Introduction Choanal atresia (CA) is a challenging surgical problem defined as a failure in the development of communication between the nasal cavity and nasopharynx.
Objective The objective of this study is to describe computed tomography (CT) findings in cases with bilateral choanal atresia.
Methods The study involved performing axial and coronal non-contrast CT scanning with 2-3 mm sections on14 neonates that had bilateral CA. We used fiberoptic nasal endoscopy to confirm the diagnosis. We evaluated coronal CT to study the skull base area in such neonates.
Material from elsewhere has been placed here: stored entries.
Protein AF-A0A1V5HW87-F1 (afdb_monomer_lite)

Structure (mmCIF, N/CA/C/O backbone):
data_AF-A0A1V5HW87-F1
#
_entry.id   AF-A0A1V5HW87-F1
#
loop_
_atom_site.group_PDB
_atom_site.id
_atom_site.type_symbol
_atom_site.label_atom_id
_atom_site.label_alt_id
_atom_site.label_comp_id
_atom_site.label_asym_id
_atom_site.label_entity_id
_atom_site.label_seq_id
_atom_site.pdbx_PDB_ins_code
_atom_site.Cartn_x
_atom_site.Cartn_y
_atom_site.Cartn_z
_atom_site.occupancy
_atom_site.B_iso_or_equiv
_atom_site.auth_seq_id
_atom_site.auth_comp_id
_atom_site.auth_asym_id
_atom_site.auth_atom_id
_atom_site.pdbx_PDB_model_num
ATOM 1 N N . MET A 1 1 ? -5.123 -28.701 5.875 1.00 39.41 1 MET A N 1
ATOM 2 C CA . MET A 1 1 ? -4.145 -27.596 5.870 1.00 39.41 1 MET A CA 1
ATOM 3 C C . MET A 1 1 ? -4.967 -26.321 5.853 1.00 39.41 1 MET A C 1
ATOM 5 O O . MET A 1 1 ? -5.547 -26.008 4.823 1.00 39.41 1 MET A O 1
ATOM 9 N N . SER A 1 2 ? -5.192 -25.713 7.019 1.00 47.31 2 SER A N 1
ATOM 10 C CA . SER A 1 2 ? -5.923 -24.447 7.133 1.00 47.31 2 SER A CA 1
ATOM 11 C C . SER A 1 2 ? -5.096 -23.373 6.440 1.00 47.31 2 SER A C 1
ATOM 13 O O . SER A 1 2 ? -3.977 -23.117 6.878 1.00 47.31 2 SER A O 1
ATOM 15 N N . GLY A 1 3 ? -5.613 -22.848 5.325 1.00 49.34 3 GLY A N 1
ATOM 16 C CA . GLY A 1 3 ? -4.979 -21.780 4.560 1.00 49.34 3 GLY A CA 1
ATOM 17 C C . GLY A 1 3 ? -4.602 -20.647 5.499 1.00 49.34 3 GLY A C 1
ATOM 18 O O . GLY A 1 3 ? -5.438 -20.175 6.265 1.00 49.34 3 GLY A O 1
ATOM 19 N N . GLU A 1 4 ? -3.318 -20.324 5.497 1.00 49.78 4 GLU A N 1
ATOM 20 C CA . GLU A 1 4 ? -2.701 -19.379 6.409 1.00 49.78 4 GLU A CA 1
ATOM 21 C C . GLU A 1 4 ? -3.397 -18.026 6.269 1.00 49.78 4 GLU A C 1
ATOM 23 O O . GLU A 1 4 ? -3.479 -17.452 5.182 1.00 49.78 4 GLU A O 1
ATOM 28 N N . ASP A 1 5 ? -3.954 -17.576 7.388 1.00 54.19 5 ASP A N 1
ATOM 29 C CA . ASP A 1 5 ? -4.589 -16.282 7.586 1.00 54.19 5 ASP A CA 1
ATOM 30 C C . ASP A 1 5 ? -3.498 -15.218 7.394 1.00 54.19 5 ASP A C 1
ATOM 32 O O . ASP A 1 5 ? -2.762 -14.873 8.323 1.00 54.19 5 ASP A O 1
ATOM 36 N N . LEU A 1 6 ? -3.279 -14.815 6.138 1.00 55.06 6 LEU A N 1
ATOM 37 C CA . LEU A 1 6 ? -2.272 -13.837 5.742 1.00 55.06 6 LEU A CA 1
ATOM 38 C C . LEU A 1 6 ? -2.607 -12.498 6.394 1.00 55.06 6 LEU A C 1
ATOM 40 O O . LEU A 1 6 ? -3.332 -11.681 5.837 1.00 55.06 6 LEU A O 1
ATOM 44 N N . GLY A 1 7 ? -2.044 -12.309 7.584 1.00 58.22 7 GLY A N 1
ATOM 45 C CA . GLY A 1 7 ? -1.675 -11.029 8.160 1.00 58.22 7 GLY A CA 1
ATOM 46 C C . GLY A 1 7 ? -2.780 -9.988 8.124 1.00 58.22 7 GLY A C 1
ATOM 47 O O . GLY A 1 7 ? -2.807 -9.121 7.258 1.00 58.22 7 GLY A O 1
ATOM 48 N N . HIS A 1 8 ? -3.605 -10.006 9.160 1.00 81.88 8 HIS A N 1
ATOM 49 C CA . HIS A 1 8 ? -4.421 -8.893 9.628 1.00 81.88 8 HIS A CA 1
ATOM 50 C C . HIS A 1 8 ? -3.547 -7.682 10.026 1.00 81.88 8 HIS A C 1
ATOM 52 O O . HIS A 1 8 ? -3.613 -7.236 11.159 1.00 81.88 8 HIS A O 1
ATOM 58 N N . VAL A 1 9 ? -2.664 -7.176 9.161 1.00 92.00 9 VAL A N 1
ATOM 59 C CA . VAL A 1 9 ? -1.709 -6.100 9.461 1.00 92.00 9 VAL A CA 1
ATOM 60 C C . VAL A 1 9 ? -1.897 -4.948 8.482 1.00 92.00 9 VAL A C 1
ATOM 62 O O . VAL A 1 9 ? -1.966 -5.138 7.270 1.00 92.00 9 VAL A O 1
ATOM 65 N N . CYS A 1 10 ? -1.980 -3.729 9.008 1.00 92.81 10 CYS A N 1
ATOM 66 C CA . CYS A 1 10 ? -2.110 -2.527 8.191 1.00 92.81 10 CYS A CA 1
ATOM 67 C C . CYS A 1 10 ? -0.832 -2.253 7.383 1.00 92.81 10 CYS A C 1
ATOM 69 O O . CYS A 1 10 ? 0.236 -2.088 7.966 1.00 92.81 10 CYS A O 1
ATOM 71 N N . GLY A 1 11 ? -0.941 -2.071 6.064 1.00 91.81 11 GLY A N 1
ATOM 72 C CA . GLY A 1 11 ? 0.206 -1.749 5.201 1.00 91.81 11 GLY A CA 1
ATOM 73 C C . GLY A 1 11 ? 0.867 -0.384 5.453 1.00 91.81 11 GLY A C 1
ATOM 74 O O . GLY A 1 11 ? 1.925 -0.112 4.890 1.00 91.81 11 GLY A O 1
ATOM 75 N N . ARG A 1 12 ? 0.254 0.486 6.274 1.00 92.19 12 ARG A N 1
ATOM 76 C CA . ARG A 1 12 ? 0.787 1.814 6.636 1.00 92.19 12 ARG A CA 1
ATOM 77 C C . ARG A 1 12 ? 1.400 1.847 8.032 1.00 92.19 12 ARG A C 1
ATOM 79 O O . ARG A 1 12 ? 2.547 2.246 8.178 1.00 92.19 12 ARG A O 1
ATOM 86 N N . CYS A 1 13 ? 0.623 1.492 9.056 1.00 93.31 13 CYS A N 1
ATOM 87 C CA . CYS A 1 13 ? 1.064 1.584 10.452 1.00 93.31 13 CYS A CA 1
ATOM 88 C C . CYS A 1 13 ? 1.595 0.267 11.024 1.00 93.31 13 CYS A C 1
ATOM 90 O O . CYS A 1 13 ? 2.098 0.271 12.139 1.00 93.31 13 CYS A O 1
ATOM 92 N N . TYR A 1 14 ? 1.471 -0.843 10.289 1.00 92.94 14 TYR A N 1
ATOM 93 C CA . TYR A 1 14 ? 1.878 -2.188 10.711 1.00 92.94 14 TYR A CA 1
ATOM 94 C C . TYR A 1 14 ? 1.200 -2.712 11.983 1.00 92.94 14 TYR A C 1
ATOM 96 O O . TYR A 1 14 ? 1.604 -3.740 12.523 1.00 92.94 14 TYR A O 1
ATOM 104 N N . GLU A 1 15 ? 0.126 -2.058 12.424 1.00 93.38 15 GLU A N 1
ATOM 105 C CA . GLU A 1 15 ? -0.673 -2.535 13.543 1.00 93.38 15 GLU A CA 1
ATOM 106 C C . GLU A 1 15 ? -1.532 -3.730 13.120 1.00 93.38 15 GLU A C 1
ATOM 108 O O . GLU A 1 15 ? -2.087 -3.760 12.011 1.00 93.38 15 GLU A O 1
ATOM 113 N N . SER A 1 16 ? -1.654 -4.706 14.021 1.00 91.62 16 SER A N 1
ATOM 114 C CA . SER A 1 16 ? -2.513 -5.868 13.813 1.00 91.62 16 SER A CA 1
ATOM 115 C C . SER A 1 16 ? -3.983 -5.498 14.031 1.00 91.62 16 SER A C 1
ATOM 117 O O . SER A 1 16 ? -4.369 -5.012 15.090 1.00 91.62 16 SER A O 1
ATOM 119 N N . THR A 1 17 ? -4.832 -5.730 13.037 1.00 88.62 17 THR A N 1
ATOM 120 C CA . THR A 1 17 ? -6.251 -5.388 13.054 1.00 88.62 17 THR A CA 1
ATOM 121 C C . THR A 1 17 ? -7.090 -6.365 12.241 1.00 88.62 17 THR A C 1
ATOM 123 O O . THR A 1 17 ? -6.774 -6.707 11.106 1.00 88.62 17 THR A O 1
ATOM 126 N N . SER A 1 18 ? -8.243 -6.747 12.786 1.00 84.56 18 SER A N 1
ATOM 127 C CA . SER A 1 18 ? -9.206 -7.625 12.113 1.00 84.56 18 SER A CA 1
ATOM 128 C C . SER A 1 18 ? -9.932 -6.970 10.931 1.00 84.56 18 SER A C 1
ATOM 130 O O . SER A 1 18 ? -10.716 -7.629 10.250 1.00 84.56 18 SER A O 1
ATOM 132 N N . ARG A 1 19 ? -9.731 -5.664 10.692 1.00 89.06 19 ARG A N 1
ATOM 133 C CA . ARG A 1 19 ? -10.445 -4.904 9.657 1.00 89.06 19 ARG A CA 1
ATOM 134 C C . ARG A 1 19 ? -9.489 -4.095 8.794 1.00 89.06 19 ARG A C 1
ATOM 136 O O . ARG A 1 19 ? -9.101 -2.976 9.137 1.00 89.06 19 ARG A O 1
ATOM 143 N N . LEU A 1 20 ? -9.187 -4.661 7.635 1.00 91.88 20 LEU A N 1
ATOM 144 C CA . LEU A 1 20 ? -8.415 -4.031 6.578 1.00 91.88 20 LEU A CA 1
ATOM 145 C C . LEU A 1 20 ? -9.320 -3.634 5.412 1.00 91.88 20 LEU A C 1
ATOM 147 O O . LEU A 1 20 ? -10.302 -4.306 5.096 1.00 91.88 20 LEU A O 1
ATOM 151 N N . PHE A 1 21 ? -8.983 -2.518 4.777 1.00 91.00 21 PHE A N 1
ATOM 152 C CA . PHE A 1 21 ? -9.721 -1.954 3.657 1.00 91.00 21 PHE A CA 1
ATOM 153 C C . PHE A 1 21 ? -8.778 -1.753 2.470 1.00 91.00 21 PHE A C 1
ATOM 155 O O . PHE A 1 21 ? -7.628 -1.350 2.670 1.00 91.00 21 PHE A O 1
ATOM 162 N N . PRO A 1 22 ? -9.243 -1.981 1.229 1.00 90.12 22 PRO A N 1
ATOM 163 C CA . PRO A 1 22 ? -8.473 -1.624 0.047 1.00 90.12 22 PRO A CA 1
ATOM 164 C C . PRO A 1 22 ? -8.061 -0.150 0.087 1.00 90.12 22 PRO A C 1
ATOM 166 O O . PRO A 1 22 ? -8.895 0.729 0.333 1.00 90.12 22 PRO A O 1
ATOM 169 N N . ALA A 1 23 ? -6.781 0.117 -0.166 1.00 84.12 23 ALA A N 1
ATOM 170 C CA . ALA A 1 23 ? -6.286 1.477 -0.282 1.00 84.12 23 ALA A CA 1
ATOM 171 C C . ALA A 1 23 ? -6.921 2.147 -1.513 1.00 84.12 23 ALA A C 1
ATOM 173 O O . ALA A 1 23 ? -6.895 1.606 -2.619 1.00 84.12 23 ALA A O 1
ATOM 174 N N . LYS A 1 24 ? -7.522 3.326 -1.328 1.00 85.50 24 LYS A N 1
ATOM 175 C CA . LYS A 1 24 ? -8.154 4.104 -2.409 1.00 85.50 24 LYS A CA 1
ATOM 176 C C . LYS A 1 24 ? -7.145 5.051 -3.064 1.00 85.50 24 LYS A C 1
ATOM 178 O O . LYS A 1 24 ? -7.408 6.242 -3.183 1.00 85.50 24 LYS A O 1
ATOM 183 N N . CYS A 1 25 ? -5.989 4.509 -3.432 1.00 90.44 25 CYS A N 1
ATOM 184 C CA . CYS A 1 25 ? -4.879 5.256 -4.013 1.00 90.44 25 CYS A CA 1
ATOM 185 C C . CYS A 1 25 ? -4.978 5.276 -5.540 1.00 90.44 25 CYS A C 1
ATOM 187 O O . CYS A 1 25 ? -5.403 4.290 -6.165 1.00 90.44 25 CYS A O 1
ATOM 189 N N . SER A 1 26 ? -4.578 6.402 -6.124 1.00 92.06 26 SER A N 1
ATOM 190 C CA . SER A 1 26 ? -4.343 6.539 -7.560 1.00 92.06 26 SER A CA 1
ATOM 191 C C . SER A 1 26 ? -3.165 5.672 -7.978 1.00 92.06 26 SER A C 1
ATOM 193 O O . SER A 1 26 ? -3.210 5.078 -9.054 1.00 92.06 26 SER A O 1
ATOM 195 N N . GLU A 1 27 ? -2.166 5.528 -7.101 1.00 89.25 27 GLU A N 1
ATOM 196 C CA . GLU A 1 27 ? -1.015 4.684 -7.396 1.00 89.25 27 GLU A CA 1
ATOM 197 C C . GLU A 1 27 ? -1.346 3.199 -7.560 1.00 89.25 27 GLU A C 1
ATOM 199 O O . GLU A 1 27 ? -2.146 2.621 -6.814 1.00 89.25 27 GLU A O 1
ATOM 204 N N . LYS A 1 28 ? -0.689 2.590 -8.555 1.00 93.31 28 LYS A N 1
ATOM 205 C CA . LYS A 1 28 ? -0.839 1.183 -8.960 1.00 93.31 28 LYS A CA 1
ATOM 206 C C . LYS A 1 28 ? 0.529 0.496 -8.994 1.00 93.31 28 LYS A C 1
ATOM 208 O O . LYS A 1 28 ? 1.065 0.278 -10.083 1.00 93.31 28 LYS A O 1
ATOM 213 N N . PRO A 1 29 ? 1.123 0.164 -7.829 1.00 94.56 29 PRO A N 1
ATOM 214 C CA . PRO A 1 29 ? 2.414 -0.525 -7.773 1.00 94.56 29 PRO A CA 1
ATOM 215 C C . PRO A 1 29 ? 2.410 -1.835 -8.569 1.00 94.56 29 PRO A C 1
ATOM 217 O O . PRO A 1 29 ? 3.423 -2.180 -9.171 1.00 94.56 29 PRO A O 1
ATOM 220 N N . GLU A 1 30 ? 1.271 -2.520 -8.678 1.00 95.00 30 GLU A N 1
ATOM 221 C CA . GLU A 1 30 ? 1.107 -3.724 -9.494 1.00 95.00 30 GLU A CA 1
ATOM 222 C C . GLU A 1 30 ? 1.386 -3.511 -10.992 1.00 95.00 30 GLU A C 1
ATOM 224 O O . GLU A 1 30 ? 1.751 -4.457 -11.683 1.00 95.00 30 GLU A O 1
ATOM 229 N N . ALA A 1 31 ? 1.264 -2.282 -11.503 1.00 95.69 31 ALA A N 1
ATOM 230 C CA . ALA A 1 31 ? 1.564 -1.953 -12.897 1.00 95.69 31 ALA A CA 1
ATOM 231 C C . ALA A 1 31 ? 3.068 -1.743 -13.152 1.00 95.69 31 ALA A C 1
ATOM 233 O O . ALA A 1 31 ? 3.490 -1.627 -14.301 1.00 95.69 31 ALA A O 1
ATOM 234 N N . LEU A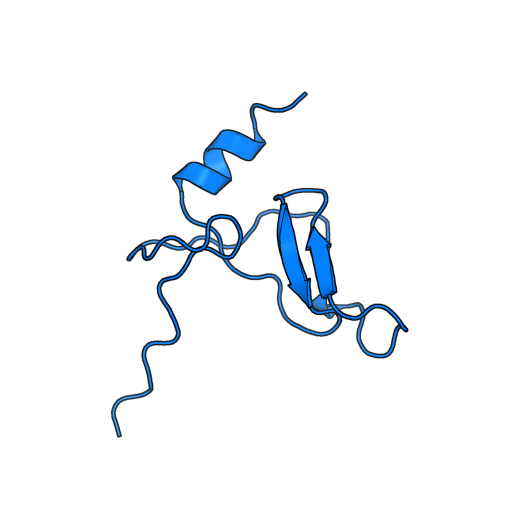 1 32 ? 3.886 -1.707 -12.096 1.00 94.75 32 LEU A N 1
ATOM 235 C CA . LEU A 1 32 ? 5.321 -1.425 -12.154 1.00 94.75 32 LEU A CA 1
ATOM 236 C C . LEU A 1 32 ? 6.187 -2.693 -12.279 1.00 94.75 32 LEU A C 1
ATOM 238 O O . LEU A 1 32 ? 7.364 -2.687 -11.924 1.00 94.75 32 LEU A O 1
ATOM 242 N N . VAL A 1 33 ? 5.637 -3.802 -12.780 1.00 94.38 33 VAL A N 1
ATOM 243 C CA . VAL A 1 33 ? 6.415 -5.033 -12.995 1.00 94.38 33 VAL A CA 1
ATOM 244 C C . VAL A 1 33 ? 7.582 -4.760 -13.950 1.00 94.38 33 VAL A C 1
ATOM 246 O O . VAL A 1 33 ? 7.390 -4.290 -15.069 1.00 94.38 33 VAL A O 1
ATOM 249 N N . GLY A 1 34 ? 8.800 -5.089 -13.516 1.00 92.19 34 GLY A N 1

Results This study included 14 neonates with bilateral CA; with mean age of 7 ± 3.5 days. Mixed atretic plates were found in 12 (85.7%) cases while two (14.3%) had pure bony atresia. Isolated CA was detected in 9 cases (64.3%) and 5 (35.7%) cases had associated anomalies. Coronal CT showed soft tissue density in the nasal cavity that appeared to extend through an apparent defect in the nasal roof (cribriform plate), falsely diagnosed by radiologists as associated encephalocele. At the time of surgical repair, all patients showed thick tenacious mucous secretions in both nasal cavities and revealed no encephalocele. Nasal roof remained intact in all cases.
Conclusion The thick secretion of bilateral CA could give a false encephalocele appearance on the CT. It is highly recommended to perform proper suction of the nasal cavity of suspected CA cases just before CT scanning.